In 1994, Linda and Bryan bought Vernon Faulkner’s remaining interest in the store and have run it since then.
Linda said that her daughter and son-in-law, who is a minister, have no interest into getting into the business.
“My nieces and nephews all have different career plans. The sad part is I wish there was somebody else we could leave it to, but there isn’t. They are all going different directions,” she added.
Linda Shelby said she appreciates all the people that have kept the store in business all these years.
“It isn’t any one thing that any one generation has done. It is a cumulative effort and a cumulative patronage that has kept us working way beyond the years of what it should have done,” she added. “This sort of business, you don’t see many more left. We really and truly appreciate all the customers and people, who have kept us here.”
Will be missed
Williamsburg Mayor Roddy Harrison said that he was saddened to hear the news that Faulkner & Taylor was closing.
“It is a business that has been on Main Street for 75 years,” Harrison said. “It is kind of like Merry’s Flowers. It is just something that was always downtown and you always knew it. While I am saddened, I understand that things change. How many businesses go past 75 years?”

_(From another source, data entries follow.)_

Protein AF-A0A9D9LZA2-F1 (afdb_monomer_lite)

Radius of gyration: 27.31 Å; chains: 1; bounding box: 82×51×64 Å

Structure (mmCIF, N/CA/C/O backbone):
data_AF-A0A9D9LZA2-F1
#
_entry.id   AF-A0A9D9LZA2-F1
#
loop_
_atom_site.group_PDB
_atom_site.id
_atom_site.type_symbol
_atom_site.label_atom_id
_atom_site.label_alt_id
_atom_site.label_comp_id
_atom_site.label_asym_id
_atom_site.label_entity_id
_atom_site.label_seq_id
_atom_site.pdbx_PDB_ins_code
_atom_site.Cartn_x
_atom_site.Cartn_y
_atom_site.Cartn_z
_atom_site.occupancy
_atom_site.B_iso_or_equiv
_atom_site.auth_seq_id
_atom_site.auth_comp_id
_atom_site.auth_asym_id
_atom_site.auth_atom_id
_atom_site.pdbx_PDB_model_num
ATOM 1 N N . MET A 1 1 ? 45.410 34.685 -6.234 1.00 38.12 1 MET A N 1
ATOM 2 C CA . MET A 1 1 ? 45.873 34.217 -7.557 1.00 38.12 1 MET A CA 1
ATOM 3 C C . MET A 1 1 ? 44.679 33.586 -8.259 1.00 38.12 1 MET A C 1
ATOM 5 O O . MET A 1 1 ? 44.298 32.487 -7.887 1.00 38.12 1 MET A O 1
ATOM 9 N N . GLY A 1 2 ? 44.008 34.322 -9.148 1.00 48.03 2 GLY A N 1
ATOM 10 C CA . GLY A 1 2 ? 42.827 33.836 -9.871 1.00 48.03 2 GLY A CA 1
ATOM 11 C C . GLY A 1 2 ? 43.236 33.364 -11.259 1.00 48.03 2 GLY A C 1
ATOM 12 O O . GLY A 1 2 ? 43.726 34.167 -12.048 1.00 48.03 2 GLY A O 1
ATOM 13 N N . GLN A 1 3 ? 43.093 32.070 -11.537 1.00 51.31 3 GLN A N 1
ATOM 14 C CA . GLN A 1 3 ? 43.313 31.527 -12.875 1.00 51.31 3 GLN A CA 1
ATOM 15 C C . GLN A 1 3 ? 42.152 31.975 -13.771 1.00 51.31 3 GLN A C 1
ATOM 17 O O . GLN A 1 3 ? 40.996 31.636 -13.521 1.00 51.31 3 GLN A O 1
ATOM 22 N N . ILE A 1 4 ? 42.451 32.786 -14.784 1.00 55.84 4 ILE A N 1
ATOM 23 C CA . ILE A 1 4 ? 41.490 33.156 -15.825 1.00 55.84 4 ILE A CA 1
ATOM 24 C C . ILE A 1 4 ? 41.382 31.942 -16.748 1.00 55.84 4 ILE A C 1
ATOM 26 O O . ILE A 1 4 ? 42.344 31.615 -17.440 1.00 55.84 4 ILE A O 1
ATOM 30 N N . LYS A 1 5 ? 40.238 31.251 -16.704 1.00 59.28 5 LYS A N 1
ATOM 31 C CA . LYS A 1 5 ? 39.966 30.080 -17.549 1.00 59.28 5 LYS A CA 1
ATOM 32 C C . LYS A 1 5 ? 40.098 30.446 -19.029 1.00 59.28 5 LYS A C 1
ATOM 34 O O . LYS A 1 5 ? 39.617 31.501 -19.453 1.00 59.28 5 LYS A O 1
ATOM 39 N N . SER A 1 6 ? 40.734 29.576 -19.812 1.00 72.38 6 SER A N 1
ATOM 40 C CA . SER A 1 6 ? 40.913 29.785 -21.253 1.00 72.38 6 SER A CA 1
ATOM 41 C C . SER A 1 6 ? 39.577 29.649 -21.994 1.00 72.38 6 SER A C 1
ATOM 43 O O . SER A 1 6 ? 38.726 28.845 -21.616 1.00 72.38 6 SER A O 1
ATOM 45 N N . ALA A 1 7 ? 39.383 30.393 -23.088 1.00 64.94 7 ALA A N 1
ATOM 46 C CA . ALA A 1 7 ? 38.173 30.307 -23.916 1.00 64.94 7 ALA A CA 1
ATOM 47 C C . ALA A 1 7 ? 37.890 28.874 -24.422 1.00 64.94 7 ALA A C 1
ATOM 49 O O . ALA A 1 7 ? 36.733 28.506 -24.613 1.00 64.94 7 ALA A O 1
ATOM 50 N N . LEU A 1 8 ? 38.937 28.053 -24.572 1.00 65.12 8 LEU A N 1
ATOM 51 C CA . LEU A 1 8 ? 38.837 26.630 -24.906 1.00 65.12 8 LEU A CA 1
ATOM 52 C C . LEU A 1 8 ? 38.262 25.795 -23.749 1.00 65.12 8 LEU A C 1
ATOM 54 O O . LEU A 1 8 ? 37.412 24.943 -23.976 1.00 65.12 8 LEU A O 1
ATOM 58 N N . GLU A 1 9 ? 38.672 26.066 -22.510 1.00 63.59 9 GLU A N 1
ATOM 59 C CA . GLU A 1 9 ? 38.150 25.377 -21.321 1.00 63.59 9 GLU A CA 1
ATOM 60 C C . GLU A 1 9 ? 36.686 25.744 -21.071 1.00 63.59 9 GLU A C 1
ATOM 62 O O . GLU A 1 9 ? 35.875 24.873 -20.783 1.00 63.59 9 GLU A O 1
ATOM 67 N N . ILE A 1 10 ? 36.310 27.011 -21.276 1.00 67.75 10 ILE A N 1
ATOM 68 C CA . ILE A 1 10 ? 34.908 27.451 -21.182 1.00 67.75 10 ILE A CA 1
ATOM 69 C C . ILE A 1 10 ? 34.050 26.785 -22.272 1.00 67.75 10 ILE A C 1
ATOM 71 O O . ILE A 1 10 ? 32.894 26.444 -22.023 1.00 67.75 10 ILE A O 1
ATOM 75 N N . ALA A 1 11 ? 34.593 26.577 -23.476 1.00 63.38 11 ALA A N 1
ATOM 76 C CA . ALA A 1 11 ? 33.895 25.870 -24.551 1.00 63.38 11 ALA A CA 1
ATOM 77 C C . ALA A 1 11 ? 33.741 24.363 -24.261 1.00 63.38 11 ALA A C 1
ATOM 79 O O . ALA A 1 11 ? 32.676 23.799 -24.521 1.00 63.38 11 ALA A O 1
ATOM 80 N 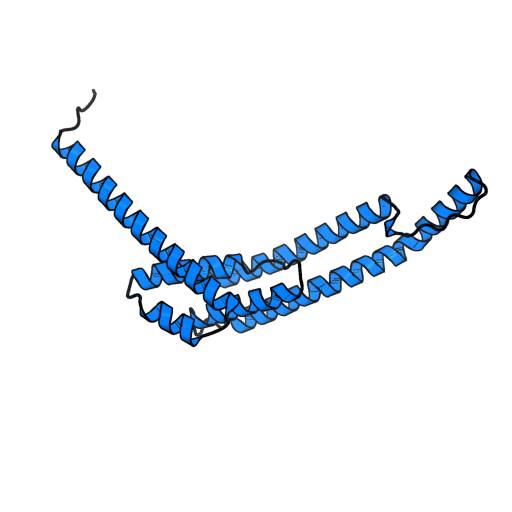N . LEU A 1 12 ? 34.757 23.724 -23.673 1.00 64.69 12 LEU A N 1
ATOM 81 C CA . LEU A 1 12 ? 34.705 22.318 -23.256 1.00 64.69 12 LEU A CA 1
ATOM 82 C C . LEU A 1 12 ? 33.751 22.100 -22.069 1.00 64.69 12 LEU A C 1
ATOM 84 O O . LEU A 1 12 ? 32.957 21.167 -22.088 1.00 64.69 12 LEU A O 1
ATOM 88 N N . GLU A 1 13 ? 33.739 22.998 -21.080 1.00 64.12 13 GLU A N 1
ATOM 89 C CA . GLU A 1 13 ? 32.777 22.946 -19.967 1.00 64.12 13 GLU A CA 1
ATOM 90 C C . GLU A 1 13 ? 31.331 23.125 -20.458 1.00 64.12 13 GLU A C 1
ATOM 92 O O . GLU A 1 13 ? 30.428 22.413 -20.020 1.00 64.12 13 GLU A O 1
ATOM 97 N N . ARG A 1 14 ? 31.094 24.043 -21.405 1.00 62.00 14 ARG A N 1
ATOM 98 C CA . ARG A 1 14 ? 29.754 24.268 -21.975 1.00 62.00 14 ARG A CA 1
ATOM 99 C C . ARG A 1 14 ? 29.265 23.091 -22.817 1.00 62.00 14 ARG A C 1
ATOM 101 O O . ARG A 1 14 ? 28.088 22.763 -22.739 1.00 62.00 14 ARG A O 1
ATOM 108 N N . THR A 1 15 ? 30.136 22.457 -23.600 1.00 63.47 15 THR A N 1
ATOM 109 C CA . THR A 1 15 ? 29.772 21.277 -24.406 1.00 63.47 15 THR A CA 1
ATOM 110 C C . THR A 1 15 ? 29.512 20.053 -23.531 1.00 63.47 15 THR A C 1
ATOM 112 O O . THR A 1 15 ? 28.486 19.403 -23.713 1.00 63.47 15 THR A O 1
ATOM 115 N N . ALA A 1 16 ? 30.339 19.816 -22.508 1.00 57.09 16 ALA A N 1
ATOM 116 C CA . ALA A 1 16 ? 30.109 18.759 -21.524 1.00 57.09 16 ALA A CA 1
ATOM 117 C C . ALA A 1 16 ? 28.796 18.952 -20.738 1.00 57.09 16 ALA A C 1
ATOM 119 O O . ALA A 1 16 ? 28.065 17.985 -20.527 1.00 57.09 16 ALA A O 1
ATOM 120 N N . ASN A 1 17 ? 28.445 20.190 -20.357 1.00 58.44 17 ASN A N 1
ATOM 121 C CA . ASN A 1 17 ? 27.151 20.475 -19.720 1.00 58.44 17 ASN A CA 1
ATOM 122 C C . ASN A 1 17 ? 25.965 20.203 -20.658 1.00 58.44 17 ASN A C 1
ATOM 124 O O . ASN A 1 17 ? 24.986 19.604 -20.230 1.00 58.44 17 ASN A O 1
ATOM 128 N N . ILE A 1 18 ? 26.055 20.590 -21.934 1.00 61.91 18 ILE A N 1
ATOM 129 C CA . ILE A 1 18 ? 24.978 20.371 -22.914 1.00 61.91 18 ILE A CA 1
ATOM 130 C C . ILE A 1 18 ? 24.789 18.875 -23.213 1.00 61.91 18 ILE A C 1
ATOM 132 O O . ILE A 1 18 ? 23.654 18.407 -23.286 1.00 61.91 18 ILE A O 1
ATOM 136 N N . GLU A 1 19 ? 25.873 18.106 -23.356 1.00 59.50 19 GLU A N 1
ATOM 137 C CA . GLU A 1 19 ? 25.798 16.647 -23.529 1.00 59.50 19 GLU A CA 1
ATOM 138 C C . GLU A 1 19 ? 25.257 15.950 -22.272 1.00 59.50 19 GLU A C 1
ATOM 140 O O . GLU A 1 19 ? 24.434 15.037 -22.376 1.00 59.50 19 GLU A O 1
ATOM 145 N N . SER A 1 20 ? 25.654 16.408 -21.080 1.00 61.62 20 SER A N 1
ATOM 146 C CA . SER A 1 20 ? 25.106 15.932 -19.805 1.00 61.62 20 SER A CA 1
ATOM 147 C C . SER A 1 20 ? 23.600 16.207 -19.693 1.00 61.62 20 SER A C 1
ATOM 149 O O . SER A 1 20 ? 22.838 15.307 -19.334 1.00 61.62 20 SER A O 1
ATOM 151 N N . ASP A 1 21 ? 23.147 17.407 -20.061 1.00 66.31 21 ASP A N 1
ATOM 152 C CA . ASP A 1 21 ? 21.731 17.794 -20.036 1.00 66.31 21 ASP A CA 1
ATOM 153 C C . ASP A 1 21 ? 20.899 17.031 -21.080 1.00 66.31 21 ASP A C 1
ATOM 155 O O . ASP A 1 21 ? 19.784 16.590 -20.784 1.00 66.31 21 ASP A O 1
ATOM 159 N N . ALA A 1 22 ? 21.440 16.800 -22.281 1.00 68.56 22 ALA A N 1
ATOM 160 C CA . ALA A 1 22 ? 20.780 16.014 -23.325 1.00 68.56 22 ALA A CA 1
ATOM 161 C C . ALA A 1 22 ? 20.623 14.535 -22.922 1.00 68.56 22 ALA A C 1
ATOM 163 O O . ALA A 1 22 ? 19.552 13.946 -23.099 1.00 68.56 22 ALA A O 1
ATOM 164 N N . ASN A 1 23 ? 21.657 13.946 -22.316 1.00 77.44 23 ASN A N 1
ATOM 165 C CA . ASN A 1 23 ? 21.614 12.576 -21.806 1.00 77.44 23 ASN A CA 1
ATOM 166 C C . ASN A 1 23 ? 20.662 12.439 -20.606 1.00 77.44 23 ASN A C 1
ATOM 168 O O . ASN A 1 23 ? 19.898 11.472 -20.528 1.00 77.44 23 ASN A O 1
ATOM 172 N N . ALA A 1 24 ? 20.640 13.426 -19.705 1.00 81.69 24 ALA A N 1
ATOM 173 C CA . ALA A 1 24 ? 19.690 13.477 -18.596 1.00 81.69 24 ALA A CA 1
ATOM 174 C C . ALA A 1 24 ? 18.238 13.619 -19.088 1.00 81.69 24 ALA A C 1
ATOM 176 O O . ALA A 1 24 ? 17.343 12.935 -18.581 1.00 81.69 24 ALA A O 1
ATOM 177 N N . GLY A 1 25 ? 18.005 14.452 -20.108 1.00 85.75 25 GLY A N 1
ATOM 178 C CA . GLY A 1 25 ? 16.708 14.602 -20.767 1.00 85.75 25 GLY A CA 1
AT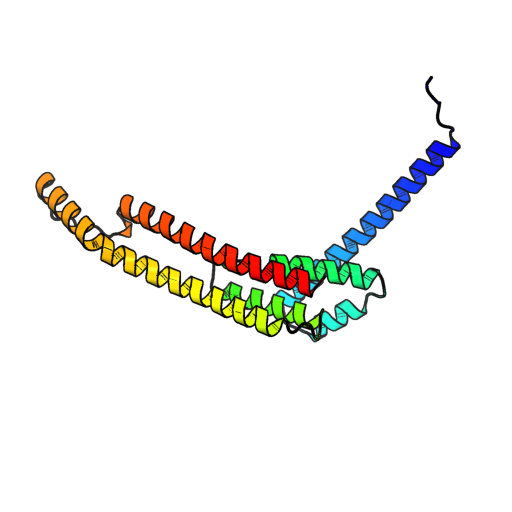OM 179 C C . GLY A 1 25 ? 16.210 13.284 -21.356 1.00 85.75 25 GLY A C 1
ATOM 180 O O . GLY A 1 25 ? 15.120 12.826 -21.006 1.00 85.75 25 GLY A O 1
ATOM 181 N N . LYS A 1 26 ? 17.049 12.612 -22.155 1.00 89.75 26 LYS A N 1
ATOM 182 C CA . LYS A 1 26 ? 16.721 11.312 -22.758 1.00 89.75 26 LYS A CA 1
ATOM 183 C C . LYS A 1 26 ? 16.431 10.239 -21.704 1.00 89.75 26 LYS A C 1
ATOM 185 O O . LYS A 1 26 ? 15.455 9.499 -21.823 1.00 89.75 26 LYS A O 1
ATOM 190 N N . LYS A 1 27 ? 17.236 10.167 -20.637 1.00 90.44 27 LYS A N 1
ATOM 191 C CA . LYS A 1 27 ? 16.996 9.236 -19.524 1.00 90.44 27 LYS A CA 1
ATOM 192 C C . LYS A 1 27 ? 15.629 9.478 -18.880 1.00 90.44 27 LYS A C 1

Harrison said that while he is saddened to hear about the store closing, he is happy for Bryan and Linda to “go do what they want to do while they have a lot of life left. I am going to miss them tremendously. It is going to leave a void in Williamsburg.”
Leaving a void
Harrison said that the city has to pick up and move on after the store closes.
“I have already started making phone calls trying to get people in their building,” he added.
Linda Shelby said that the building is owned by several people and they are open to either selling it or leasing it.
Harrison said that one thing the town will have to overcome with the closure of Faulkner & Taylor, and Merry’s Flower Shop, which was in business for 40 years, is that from the outside it looks like something is wrong with the town.
“There is nothing wrong. It is just a choice that was made for the betterment of the folks running the business,” Harrison said. “I don’t think any of this is a black eye for the city as so much as a life choice.”